Fearing a monopoly by cable broadband companies and a resultant loss of freedom of speech, civil liberties groups said they will fight federal measures that would let cable Internet providers retain control of their networks and bar competing Internet service providers (ISPs) from using their lines.
The American Civil Liberties Union and other groups, in reports released Wednesday, argued that the Internet’s success is based on “open networks.” They noted that cable broadband providers, which more users are turning to for high-speed access, “wield total control over Internet use” and are not subject to regulatory or competitive measures.
As a result, the ACLU said, a smaller number of companies control access to the Internet, as well as the content available on the network.
“In the same way that we have battled Internet censorship by the government, we will also fight to make sure that private corporations aren’t allowed to get into a position where they can dictate what we read and say online,” said Barry Steinhardt, director of the ACLU’s Technology and Liberty Program.
Regulator Measures Needed
According to the groups, cable companies should be subjected to the same common carrier regulatory measures that apply to phone companies. Those regulations force telephone operators to let their lines be used for transferring voice and data.
The Federal Communications Commission (FCC) currently is debating how to classify cable network lines. That decision will affect how or even whether they are regulated.
“No one is saying they can’t make a lot of money at it, but we’re saying they can’t monopolize unfairly your access and discriminate against Web sites online,” said Jeffrey Chester, executive director of the Center for Digital Democracy, who collaborated on preparating the reports.
Chester told the E-Commerce Times that the groups want cable operators to “have an infrastructure which enables the Internet to thrive in a robust, competitive climate.”
The ACLU noted that its focus on cable broadband providers was spurred by that technology’s widespread adoption by consumers and businesses, compared with slower adoption of competing DSL (digital subscriber line) technology.
Too Little, Too Late?
“Where were they when the related bills passed Congress?
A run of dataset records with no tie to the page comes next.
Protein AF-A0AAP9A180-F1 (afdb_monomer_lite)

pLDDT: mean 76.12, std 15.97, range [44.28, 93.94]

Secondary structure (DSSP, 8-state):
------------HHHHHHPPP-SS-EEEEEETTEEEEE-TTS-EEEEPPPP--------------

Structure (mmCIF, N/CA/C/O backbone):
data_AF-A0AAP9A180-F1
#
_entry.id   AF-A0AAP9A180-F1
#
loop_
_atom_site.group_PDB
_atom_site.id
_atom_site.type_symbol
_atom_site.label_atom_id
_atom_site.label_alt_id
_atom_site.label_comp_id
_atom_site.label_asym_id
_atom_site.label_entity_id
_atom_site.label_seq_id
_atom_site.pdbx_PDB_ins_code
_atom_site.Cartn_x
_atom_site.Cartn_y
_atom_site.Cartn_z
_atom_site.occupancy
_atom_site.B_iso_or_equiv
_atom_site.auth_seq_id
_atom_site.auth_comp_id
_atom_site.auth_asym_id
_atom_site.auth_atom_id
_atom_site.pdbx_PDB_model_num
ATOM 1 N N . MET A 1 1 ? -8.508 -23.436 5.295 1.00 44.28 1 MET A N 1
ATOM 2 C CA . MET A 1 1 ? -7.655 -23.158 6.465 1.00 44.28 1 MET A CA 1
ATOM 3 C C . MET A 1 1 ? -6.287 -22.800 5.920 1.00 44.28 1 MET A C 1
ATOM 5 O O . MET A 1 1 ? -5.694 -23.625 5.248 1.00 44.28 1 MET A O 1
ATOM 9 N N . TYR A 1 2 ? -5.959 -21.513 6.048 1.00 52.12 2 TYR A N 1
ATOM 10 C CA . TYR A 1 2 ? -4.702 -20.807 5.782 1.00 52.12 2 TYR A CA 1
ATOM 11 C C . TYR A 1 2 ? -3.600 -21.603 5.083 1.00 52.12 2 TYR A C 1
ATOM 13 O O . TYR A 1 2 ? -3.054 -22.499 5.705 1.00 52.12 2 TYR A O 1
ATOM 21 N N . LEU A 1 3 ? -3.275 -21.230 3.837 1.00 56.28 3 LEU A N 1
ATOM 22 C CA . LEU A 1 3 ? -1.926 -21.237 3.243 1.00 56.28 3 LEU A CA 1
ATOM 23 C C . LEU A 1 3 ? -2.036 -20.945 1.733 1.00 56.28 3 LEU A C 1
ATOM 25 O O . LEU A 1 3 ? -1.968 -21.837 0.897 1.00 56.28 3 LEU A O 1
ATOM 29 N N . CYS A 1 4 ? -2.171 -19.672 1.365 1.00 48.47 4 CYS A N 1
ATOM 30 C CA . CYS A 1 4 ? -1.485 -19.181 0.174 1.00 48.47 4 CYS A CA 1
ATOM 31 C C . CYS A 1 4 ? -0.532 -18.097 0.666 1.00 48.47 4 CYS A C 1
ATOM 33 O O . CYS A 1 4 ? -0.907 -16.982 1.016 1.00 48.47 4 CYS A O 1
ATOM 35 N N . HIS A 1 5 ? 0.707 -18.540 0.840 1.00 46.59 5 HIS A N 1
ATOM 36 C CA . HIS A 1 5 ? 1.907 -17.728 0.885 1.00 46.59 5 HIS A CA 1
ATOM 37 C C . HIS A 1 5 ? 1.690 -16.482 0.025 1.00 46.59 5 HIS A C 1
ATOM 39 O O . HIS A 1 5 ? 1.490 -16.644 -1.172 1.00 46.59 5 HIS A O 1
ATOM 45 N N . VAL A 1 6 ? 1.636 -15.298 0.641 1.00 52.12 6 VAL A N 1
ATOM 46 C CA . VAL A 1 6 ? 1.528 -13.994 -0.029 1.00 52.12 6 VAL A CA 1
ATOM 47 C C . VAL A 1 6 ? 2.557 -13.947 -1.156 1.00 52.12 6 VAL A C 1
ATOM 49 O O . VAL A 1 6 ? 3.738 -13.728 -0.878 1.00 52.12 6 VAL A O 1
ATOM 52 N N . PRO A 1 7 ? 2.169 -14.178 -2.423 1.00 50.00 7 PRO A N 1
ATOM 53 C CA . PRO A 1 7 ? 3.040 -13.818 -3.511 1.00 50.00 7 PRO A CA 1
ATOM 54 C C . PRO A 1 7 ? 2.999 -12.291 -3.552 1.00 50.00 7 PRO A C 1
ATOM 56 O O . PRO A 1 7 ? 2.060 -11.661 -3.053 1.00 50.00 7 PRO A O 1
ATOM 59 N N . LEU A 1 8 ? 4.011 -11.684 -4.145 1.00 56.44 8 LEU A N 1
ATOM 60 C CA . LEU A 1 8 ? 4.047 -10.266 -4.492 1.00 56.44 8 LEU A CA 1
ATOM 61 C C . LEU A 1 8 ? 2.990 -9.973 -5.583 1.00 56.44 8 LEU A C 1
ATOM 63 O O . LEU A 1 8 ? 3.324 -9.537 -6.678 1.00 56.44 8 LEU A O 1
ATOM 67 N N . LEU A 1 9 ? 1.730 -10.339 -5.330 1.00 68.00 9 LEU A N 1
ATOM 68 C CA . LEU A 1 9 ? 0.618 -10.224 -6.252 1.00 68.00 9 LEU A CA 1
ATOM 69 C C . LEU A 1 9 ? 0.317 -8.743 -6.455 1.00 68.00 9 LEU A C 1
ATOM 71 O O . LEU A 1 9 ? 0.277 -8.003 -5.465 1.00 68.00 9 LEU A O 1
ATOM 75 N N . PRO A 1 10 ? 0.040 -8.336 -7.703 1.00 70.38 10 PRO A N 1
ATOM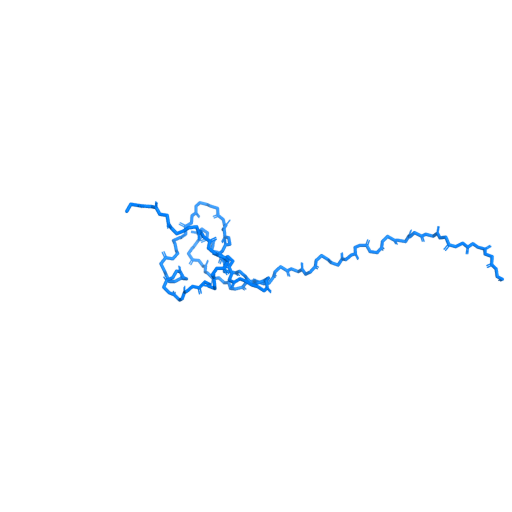 76 C CA . PRO A 1 10 ? -0.481 -7.010 -7.965 1.00 70.38 10 PRO A CA 1
ATOM 77 C C . PRO A 1 10 ? -1.729 -6.779 -7.112 1.00 70.38 10 PRO A C 1
ATOM 79 O O . PRO A 1 10 ? -2.572 -7.668 -6.914 1.00 70.38 10 PRO A O 1
ATOM 82 N N . LEU A 1 11 ? -1.819 -5.579 -6.561 1.00 80.69 11 LEU A N 1
ATOM 83 C CA . LEU A 1 11 ? -2.899 -5.146 -5.705 1.00 80.69 11 LEU A CA 1
ATOM 84 C C . LEU A 1 11 ? -4.193 -5.164 -6.518 1.00 80.69 11 LEU A C 1
ATOM 86 O O . LE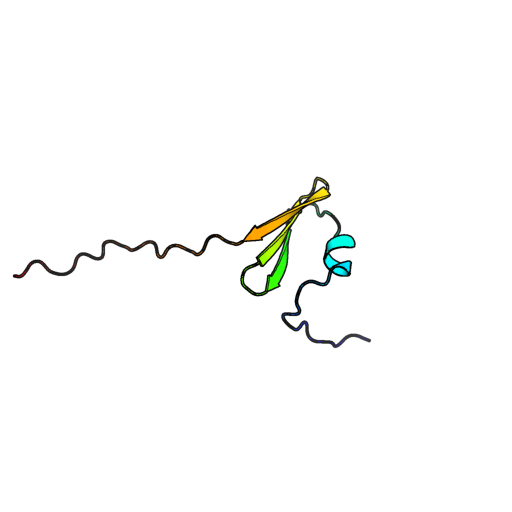U A 1 11 ? -4.432 -4.365 -7.419 1.00 80.69 11 LEU A O 1
ATOM 90 N N . SER A 1 12 ? -5.068 -6.109 -6.190 1.00 83.31 12 SER A N 1
ATOM 91 C CA . SER A 1 12 ? -6.348 -6.233 -6.880 1.00 83.31 12 SER A CA 1
ATOM 92 C C . SER A 1 12 ? -7.251 -5.030 -6.576 1.00 83.31 12 SER A C 1
ATOM 94 O O . SER A 1 12 ? -7.283 -4.545 -5.444 1.00 83.31 12 SER A O 1
ATOM 96 N N . ASP A 1 13 ? -8.072 -4.599 -7.541 1.00 82.94 13 ASP A N 1
ATOM 97 C CA . ASP A 1 13 ? -9.041 -3.498 -7.359 1.00 82.94 13 ASP A CA 1
ATOM 98 C C . ASP A 1 13 ? -9.931 -3.701 -6.112 1.00 82.94 13 ASP A C 1
ATOM 100 O O . ASP A 1 13 ? -10.149 -2.772 -5.329 1.00 82.94 13 ASP A O 1
ATOM 104 N N . ALA A 1 14 ? -10.352 -4.942 -5.850 1.00 86.06 14 ALA A N 1
ATOM 105 C CA . ALA A 1 14 ? -11.110 -5.294 -4.652 1.00 86.06 14 ALA A CA 1
ATOM 106 C C . ALA A 1 14 ? -10.344 -4.987 -3.350 1.00 86.06 14 ALA A C 1
ATOM 108 O O . ALA A 1 14 ? -10.929 -4.470 -2.395 1.00 86.06 14 ALA A O 1
ATOM 109 N N . ALA A 1 15 ? -9.034 -5.248 -3.306 1.00 84.50 15 ALA A N 1
ATOM 110 C CA . ALA A 1 15 ? -8.190 -4.927 -2.158 1.00 84.50 15 ALA A CA 1
ATOM 111 C C . ALA A 1 15 ? -8.077 -3.405 -1.962 1.00 84.50 15 ALA A C 1
ATOM 113 O O . ALA A 1 15 ? -8.235 -2.914 -0.844 1.00 84.50 15 ALA A O 1
ATOM 114 N N . CYS A 1 16 ? -7.922 -2.637 -3.046 1.00 86.06 16 CYS A N 1
ATOM 115 C CA . CYS A 1 16 ? -7.901 -1.169 -3.006 1.00 86.06 16 CYS A CA 1
ATOM 116 C C . CYS A 1 16 ? -9.202 -0.585 -2.433 1.00 86.06 16 CYS A C 1
ATOM 118 O O . CYS A 1 16 ? -9.184 0.314 -1.576 1.00 86.06 16 CYS A O 1
ATOM 120 N N . ARG A 1 17 ? -10.350 -1.104 -2.884 1.00 86.56 17 ARG A N 1
ATOM 121 C CA . ARG A 1 17 ? -11.678 -0.643 -2.450 1.00 86.56 17 ARG A CA 1
ATOM 122 C C . ARG A 1 17 ? -11.958 -0.999 -0.996 1.00 86.56 17 ARG A C 1
ATOM 124 O O . ARG A 1 17 ? -12.366 -0.127 -0.230 1.00 86.56 17 ARG A O 1
ATOM 131 N N . THR A 1 18 ? -11.670 -2.237 -0.601 1.00 89.75 18 THR A N 1
ATOM 132 C CA . THR A 1 18 ? -11.946 -2.748 0.753 1.00 89.75 18 THR A CA 1
ATOM 133 C C . THR A 1 18 ? -10.966 -2.248 1.813 1.00 89.75 18 THR A C 1
ATOM 135 O O . THR A 1 18 ? -11.263 -2.346 3.006 1.00 89.75 18 THR A O 1
ATOM 138 N N . ALA A 1 19 ? -9.829 -1.671 1.414 1.00 88.31 19 ALA A N 1
ATOM 139 C CA . ALA A 1 19 ? -8.840 -1.157 2.347 1.00 88.31 19 ALA A CA 1
ATOM 140 C C . ALA A 1 19 ? -9.432 -0.091 3.285 1.00 88.31 19 ALA A C 1
ATOM 142 O O . ALA A 1 19 ? -9.933 0.947 2.838 1.00 88.31 19 ALA A O 1
ATOM 143 N N . LYS A 1 20 ? -9.370 -0.349 4.595 1.00 88.88 20 LYS A N 1
ATOM 144 C CA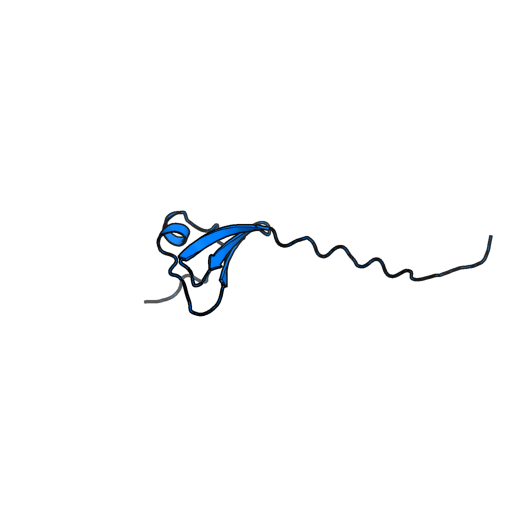 . LYS A 1 20 ? -9.933 0.531 5.625 1.00 88.88 20 LYS A CA 1
ATOM 145 C C . LYS A 1 20 ? -8.876 1.484 6.179 1.00 88.88 20 LYS A C 1
ATOM 147 O O . LYS A 1 20 ? -7.727 1.067 6.343 1.00 88.88 20 LYS A O 1
ATOM 152 N N . PRO A 1 21 ? -9.238 2.730 6.510 1.00 91.44 21 PRO A N 1
ATOM 153 C CA . PRO A 1 21 ? -8.363 3.621 7.260 1.00 91.44 21 PRO A CA 1
ATOM 154 C C . PRO A 1 21 ? -7.946 2.981 8.582 1.00 91.44 21 PRO A C 1
ATOM 156 O O . PRO A 1 21 ? -8.725 2.262 9.209 1.00 91.44 21 PRO A O 1
ATOM 159 N N . LYS A 1 22 ? -6.704 3.228 8.983 1.00 91.56 22 LYS A N 1
ATOM 160 C CA . LYS A 1 22 ? -6.158 2.829 10.283 1.00 91.56 22 LYS A CA 1
ATOM 161 C C . LYS A 1 22 ? -5.720 4.082 11.030 1.00 91.56 22 LYS A C 1
ATOM 163 O O . LYS A 1 22 ? -5.588 5.136 10.418 1.00 91.56 22 LYS A O 1
ATOM 168 N N . ASP A 1 23 ? -5.437 3.937 12.321 1.00 92.06 23 ASP A N 1
ATOM 169 C CA . ASP A 1 23 ? -4.907 5.014 13.170 1.00 92.06 23 ASP A CA 1
ATOM 170 C C . ASP A 1 23 ? -3.651 5.678 12.574 1.00 92.06 23 ASP A C 1
ATOM 172 O O . ASP A 1 23 ? -3.453 6.886 12.677 1.00 92.06 23 ASP A O 1
ATOM 176 N N . ARG A 1 24 ? -2.836 4.897 11.851 1.00 90.75 24 ARG A N 1
ATOM 177 C CA . ARG A 1 24 ? -1.628 5.375 11.175 1.00 90.75 24 ARG A CA 1
ATOM 178 C C . ARG A 1 24 ? -1.700 5.167 9.663 1.00 90.75 24 ARG A C 1
ATOM 180 O O . ARG A 1 24 ? -2.259 4.158 9.218 1.00 90.75 24 ARG A O 1
ATOM 187 N N . PRO A 1 25 ? -1.101 6.075 8.868 1.00 91.62 25 PRO A N 1
ATOM 188 C CA . PRO A 1 25 ? -0.972 5.880 7.433 1.00 91.62 25 PRO A CA 1
ATOM 189 C C . PRO A 1 25 ? -0.227 4.583 7.117 1.00 91.62 25 PRO A C 1
ATOM 191 O O . PRO A 1 25 ? 0.799 4.293 7.733 1.00 91.62 25 PRO A O 1
ATOM 194 N N . TYR A 1 26 ? -0.716 3.827 6.139 1.00 92.44 26 TYR A N 1
ATOM 195 C CA . TYR A 1 26 ? -0.055 2.605 5.680 1.00 92.44 26 TYR A CA 1
ATOM 196 C C . TYR A 1 26 ? -0.137 2.466 4.160 1.00 92.44 26 TYR A C 1
ATOM 198 O O . TYR A 1 26 ? -1.037 3.016 3.522 1.00 92.44 26 TYR A O 1
ATOM 206 N N . GLY A 1 27 ? 0.838 1.760 3.590 1.00 89.81 27 GLY A N 1
ATOM 207 C CA . GLY A 1 27 ? 0.934 1.492 2.159 1.00 89.81 27 GLY A CA 1
ATOM 208 C C . GLY A 1 27 ? 0.529 0.061 1.823 1.00 89.81 27 GLY A C 1
ATOM 209 O O . GLY A 1 27 ? 0.918 -0.867 2.531 1.00 89.81 27 GLY A O 1
ATOM 210 N N . LEU A 1 28 ? -0.224 -0.113 0.739 1.00 89.44 28 LEU A N 1
ATOM 211 C CA . LEU A 1 28 ? -0.432 -1.406 0.087 1.00 89.44 28 LEU A CA 1
ATOM 212 C C . LEU A 1 28 ? 0.403 -1.443 -1.191 1.00 89.44 28 LEU A C 1
ATOM 214 O O . LEU A 1 28 ? 0.152 -0.652 -2.095 1.00 89.44 28 LEU A O 1
ATOM 218 N N . PHE A 1 29 ? 1.411 -2.310 -1.244 1.00 87.62 29 PHE A N 1
ATOM 219 C CA . PHE A 1 29 ? 2.291 -2.432 -2.405 1.00 87.62 29 PHE A CA 1
ATOM 220 C C . PHE A 1 29 ? 1.595 -3.174 -3.546 1.00 87.62 29 PHE A C 1
ATOM 222 O O . PHE A 1 29 ? 0.936 -4.183 -3.311 1.00 87.62 29 PHE A O 1
ATOM 229 N N . ASP A 1 30 ? 1.766 -2.654 -4.757 1.00 83.19 30 ASP A N 1
ATOM 230 C CA . ASP A 1 30 ? 1.206 -3.188 -6.005 1.00 83.19 30 ASP A CA 1
ATOM 231 C C . ASP A 1 30 ? 2.273 -3.873 -6.882 1.00 83.19 30 ASP A C 1
ATOM 233 O O . ASP A 1 30 ? 1.954 -4.499 -7.883 1.00 83.19 30 ASP A O 1
ATOM 237 N N . GLY A 1 31 ? 3.546 -3.800 -6.479 1.00 80.00 31 GLY A N 1
ATOM 238 C CA . GLY A 1 31 ? 4.688 -4.187 -7.315 1.00 80.00 31 GLY A CA 1
ATOM 239 C C . GLY A 1 31 ? 5.332 -2.971 -7.984 1.00 80.00 31 GLY A C 1
ATOM 240 O O . GLY A 1 31 ? 4.861 -1.851 -7.809 1.00 80.00 31 GLY A O 1
ATOM 241 N N . ASP A 1 32 ? 6.474 -3.165 -8.651 1.00 77.69 32 ASP A N 1
ATOM 242 C CA . ASP A 1 32 ? 7.204 -2.132 -9.419 1.00 77.69 32 ASP A CA 1
ATOM 243 C C . ASP A 1 32 ? 7.485 -0.804 -8.687 1.00 77.69 32 ASP A C 1
ATOM 245 O O . ASP A 1 32 ? 7.667 0.255 -9.288 1.00 77.69 32 ASP A O 1
ATOM 249 N N . GLY A 1 33 ? 7.536 -0.837 -7.353 1.00 81.25 33 GLY A N 1
ATOM 250 C CA . GLY A 1 33 ? 7.682 0.375 -6.554 1.00 81.25 33 GLY A CA 1
ATOM 251 C C . GLY A 1 33 ? 6.447 1.281 -6.594 1.00 81.25 33 GLY A C 1
ATOM 252 O O . GLY A 1 33 ? 6.569 2.474 -6.361 1.00 81.25 33 GLY A O 1
ATOM 253 N N . LEU A 1 34 ? 5.251 0.762 -6.856 1.00 87.12 34 LEU A N 1
ATOM 254 C CA . LEU A 1 34 ? 3.992 1.475 -6.674 1.00 87.12 34 LEU A CA 1
ATOM 255 C C . LEU A 1 34 ? 3.301 0.989 -5.397 1.00 87.12 34 LEU A C 1
ATOM 257 O O . LEU A 1 34 ? 3.278 -0.204 -5.085 1.00 87.12 34 LEU A O 1
ATOM 261 N N . PHE A 1 35 ? 2.730 1.917 -4.631 1.00 90.31 35 PHE A N 1
ATOM 262 C CA . PHE A 1 35 ? 1.893 1.565 -3.491 1.00 90.31 35 PHE A CA 1
ATOM 263 C C . PHE A 1 35 ? 0.724 2.531 -3.307 1.00 90.31 35 PHE A C 1
ATOM 265 O O . PHE A 1 35 ? 0.816 3.733 -3.573 1.00 90.31 35 PHE A O 1
ATOM 272 N N . LEU A 1 36 ? -0.389 2.009 -2.800 1.00 91.62 36 LEU A N 1
ATOM 273 C CA . LEU A 1 36 ? -1.548 2.794 -2.404 1.00 91.62 36 LEU A CA 1
ATOM 274 C C . LEU A 1 36 ? -1.380 3.246 -0.950 1.00 91.62 36 LEU A C 1
ATOM 276 O O . LEU A 1 36 ? -1.399 2.423 -0.036 1.00 91.62 36 LEU A O 1
ATOM 280 N N . LEU A 1 37 ? -1.234 4.552 -0.721 1.00 92.94 37 LEU A N 1
ATOM 281 C CA . LEU A 1 37 ? -1.199 5.134 0.619 1.00 92.94 37 LEU A CA 1
ATOM 282 C C . LEU A 1 37 ? -2.622 5.367 1.127 1.00 92.94 37 LEU A C 1
ATOM 284 O O . LEU A 1 37 ? -3.395 6.104 0.509 1.00 92.94 37 LEU A O 1
ATOM 288 N N . ILE A 1 38 ? -2.934 4.803 2.289 1.00 93.75 38 ILE A N 1
ATOM 289 C CA . ILE A 1 38 ? -4.223 4.961 2.961 1.00 93.75 38 ILE A CA 1
ATOM 290 C C . ILE A 1 38 ? -4.006 5.808 4.206 1.00 93.75 38 ILE A C 1
ATOM 292 O O . ILE A 1 38 ? -3.236 5.442 5.094 1.00 93.75 38 ILE A O 1
ATOM 296 N N . GLN A 1 39 ? -4.667 6.960 4.253 1.00 93.94 39 GLN A N 1
ATOM 297 C CA . GLN A 1 39 ? -4.593 7.891 5.370 1.00 93.94 39 GLN A CA 1
ATOM 298 C C . GLN A 1 39 ? -5.674 7.589 6.420 1.00 93.94 39 GLN A C 1
ATOM 300 O O . GLN A 1 39 ? -6.758 7.116 6.066 1.00 93.94 39 GLN A O 1
ATOM 305 N N . PRO A 1 40 ? -5.433 7.936 7.697 1.00 92.81 40 PRO A N 1
ATOM 306 C CA . PRO A 1 40 ? -6.431 7.806 8.763 1.00 92.81 40 PRO A CA 1
ATOM 307 C C . PRO A 1 40 ? -7.733 8.570 8.485 1.00 92.81 40 PRO A C 1
ATOM 309 O O . PRO A 1 40 ? -8.806 8.140 8.886 1.00 92.81 40 PRO A O 1
ATOM 312 N N . ASN A 1 41 ? -7.656 9.670 7.730 1.00 91.44 41 ASN A N 1
ATOM 313 C CA . ASN A 1 41 ? -8.802 10.497 7.335 1.00 91.44 41 ASN A CA 1
ATOM 314 C C . ASN A 1 41 ? -9.664 9.896 6.202 1.00 91.44 41 ASN A C 1
ATOM 316 O O . ASN A 1 41 ? -10.538 10.582 5.680 1.00 91.44 41 ASN A O 1
ATOM 320 N N . GLY A 1 42 ? -9.395 8.663 5.758 1.00 88.38 42 GLY A N 1
ATOM 321 C CA . GLY A 1 42 ? -10.146 8.034 4.667 1.00 88.38 42 GLY A CA 1
ATOM 322 C C . GLY A 1 42 ? -9.589 8.274 3.268 1.00 88.38 42 GLY A C 1
ATOM 323 O O . GLY A 1 42 ? -9.976 7.570 2.334 1.00 88.38 42 GLY A O 1
ATOM 324 N N . ARG A 1 43 ? -8.661 9.220 3.097 1.00 90.56 43 ARG A N 1
ATOM 325 C CA . ARG A 1 43 ? -8.075 9.512 1.787 1.00 90.56 43 ARG A CA 1
ATOM 326 C C . ARG A 1 43 ? -7.160 8.374 1.352 1.00 90.56 43 ARG A C 1
ATOM 328 O O . ARG A 1 43 ? -6.330 7.887 2.120 1.00 90.56 43 ARG A O 1
ATOM 335 N N . LYS A 1 44 ? -7.292 7.991 0.087 1.00 91.75 44 LYS A N 1
ATOM 336 C CA . LYS A 1 44 ? -6.455 6.992 -0.577 1.00 91.75 44 LYS A CA 1
ATOM 337 C C . LYS A 1 44 ? -5.752 7.657 -1.752 1.00 91.75 44 LYS A C 1
ATOM 339 O O . LYS A 1 44 ? -6.367 8.463 -2.448 1.00 91.75 44 LYS A O 1
ATOM 344 N N . GLY A 1 45 ? -4.480 7.349 -1.965 1.00 90.81 45 GLY A N 1
ATOM 345 C CA . GLY A 1 45 ? -3.730 7.914 -3.082 1.00 90.81 45 GLY A CA 1
ATOM 346 C C . GLY A 1 45 ? -2.532 7.066 -3.469 1.00 90.81 45 GLY A C 1
ATOM 347 O O . GLY A 1 45 ? -1.797 6.589 -2.606 1.00 90.81 45 GLY A O 1
ATOM 348 N N . TRP A 1 46 ? -2.335 6.901 -4.772 1.00 91.12 46 TRP A N 1
ATOM 349 C CA . TRP A 1 46 ? -1.187 6.199 -5.330 1.00 91.12 46 TRP A CA 1
ATOM 350 C C . TRP A 1 46 ? 0.094 7.006 -5.126 1.00 91.12 46 TRP A C 1
ATOM 352 O O . TRP A 1 46 ? 0.124 8.220 -5.356 1.00 91.12 46 TRP A O 1
ATOM 362 N N . ARG A 1 47 ? 1.152 6.338 -4.664 1.00 90.19 47 ARG A N 1
ATOM 363 C CA . ARG A 1 47 ? 2.479 6.923 -4.482 1.00 90.19 47 ARG A CA 1
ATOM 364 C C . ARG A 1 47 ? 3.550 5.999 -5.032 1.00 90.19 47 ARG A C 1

Why now?” Lisa Pierce, broadband research analyst at Giga Information Group, said of the newly released reports.
Pierce told the E-Commerce Times that she believes that because of other congressional focus points, the ACLU is unlikely to gain much momentum from its announcements.
However, she noted, it is important for the FCC to take a more holistic approach to regulating its telecommunications infrastructure, rather than dividing up the technologies, “whether it’s landline or wireless, whether it’s fixed or mobile, whether it’s cable, copper or fiber.”
Chester agreed that a single regulation is needed by the FCC. He noted that, ultimately, “the game here is that both the phone and cable guys really want to end up monopolizing as much Internet traffic as they can.”
Cable Company LANs
In addition to government regulation of cable companies — or lack thereof — the ACLU also took issue with how customers access the Internet when logged on via a cable provider.
According to the ACLU, cable operators make the Internet available to consumers via a LAN (local area network). As a result, they theoretically can control the speed at which Web sites download. And they can even block certain Web sites.
Network operators also can monitor customer usage and can control the content users see by forcing customers to log in on a central home page.
But Pierce was adamant that the configuration varies little from other ISPs — dial-up, cable or DSL. “The filtering happens at the level of the ISP,” she said.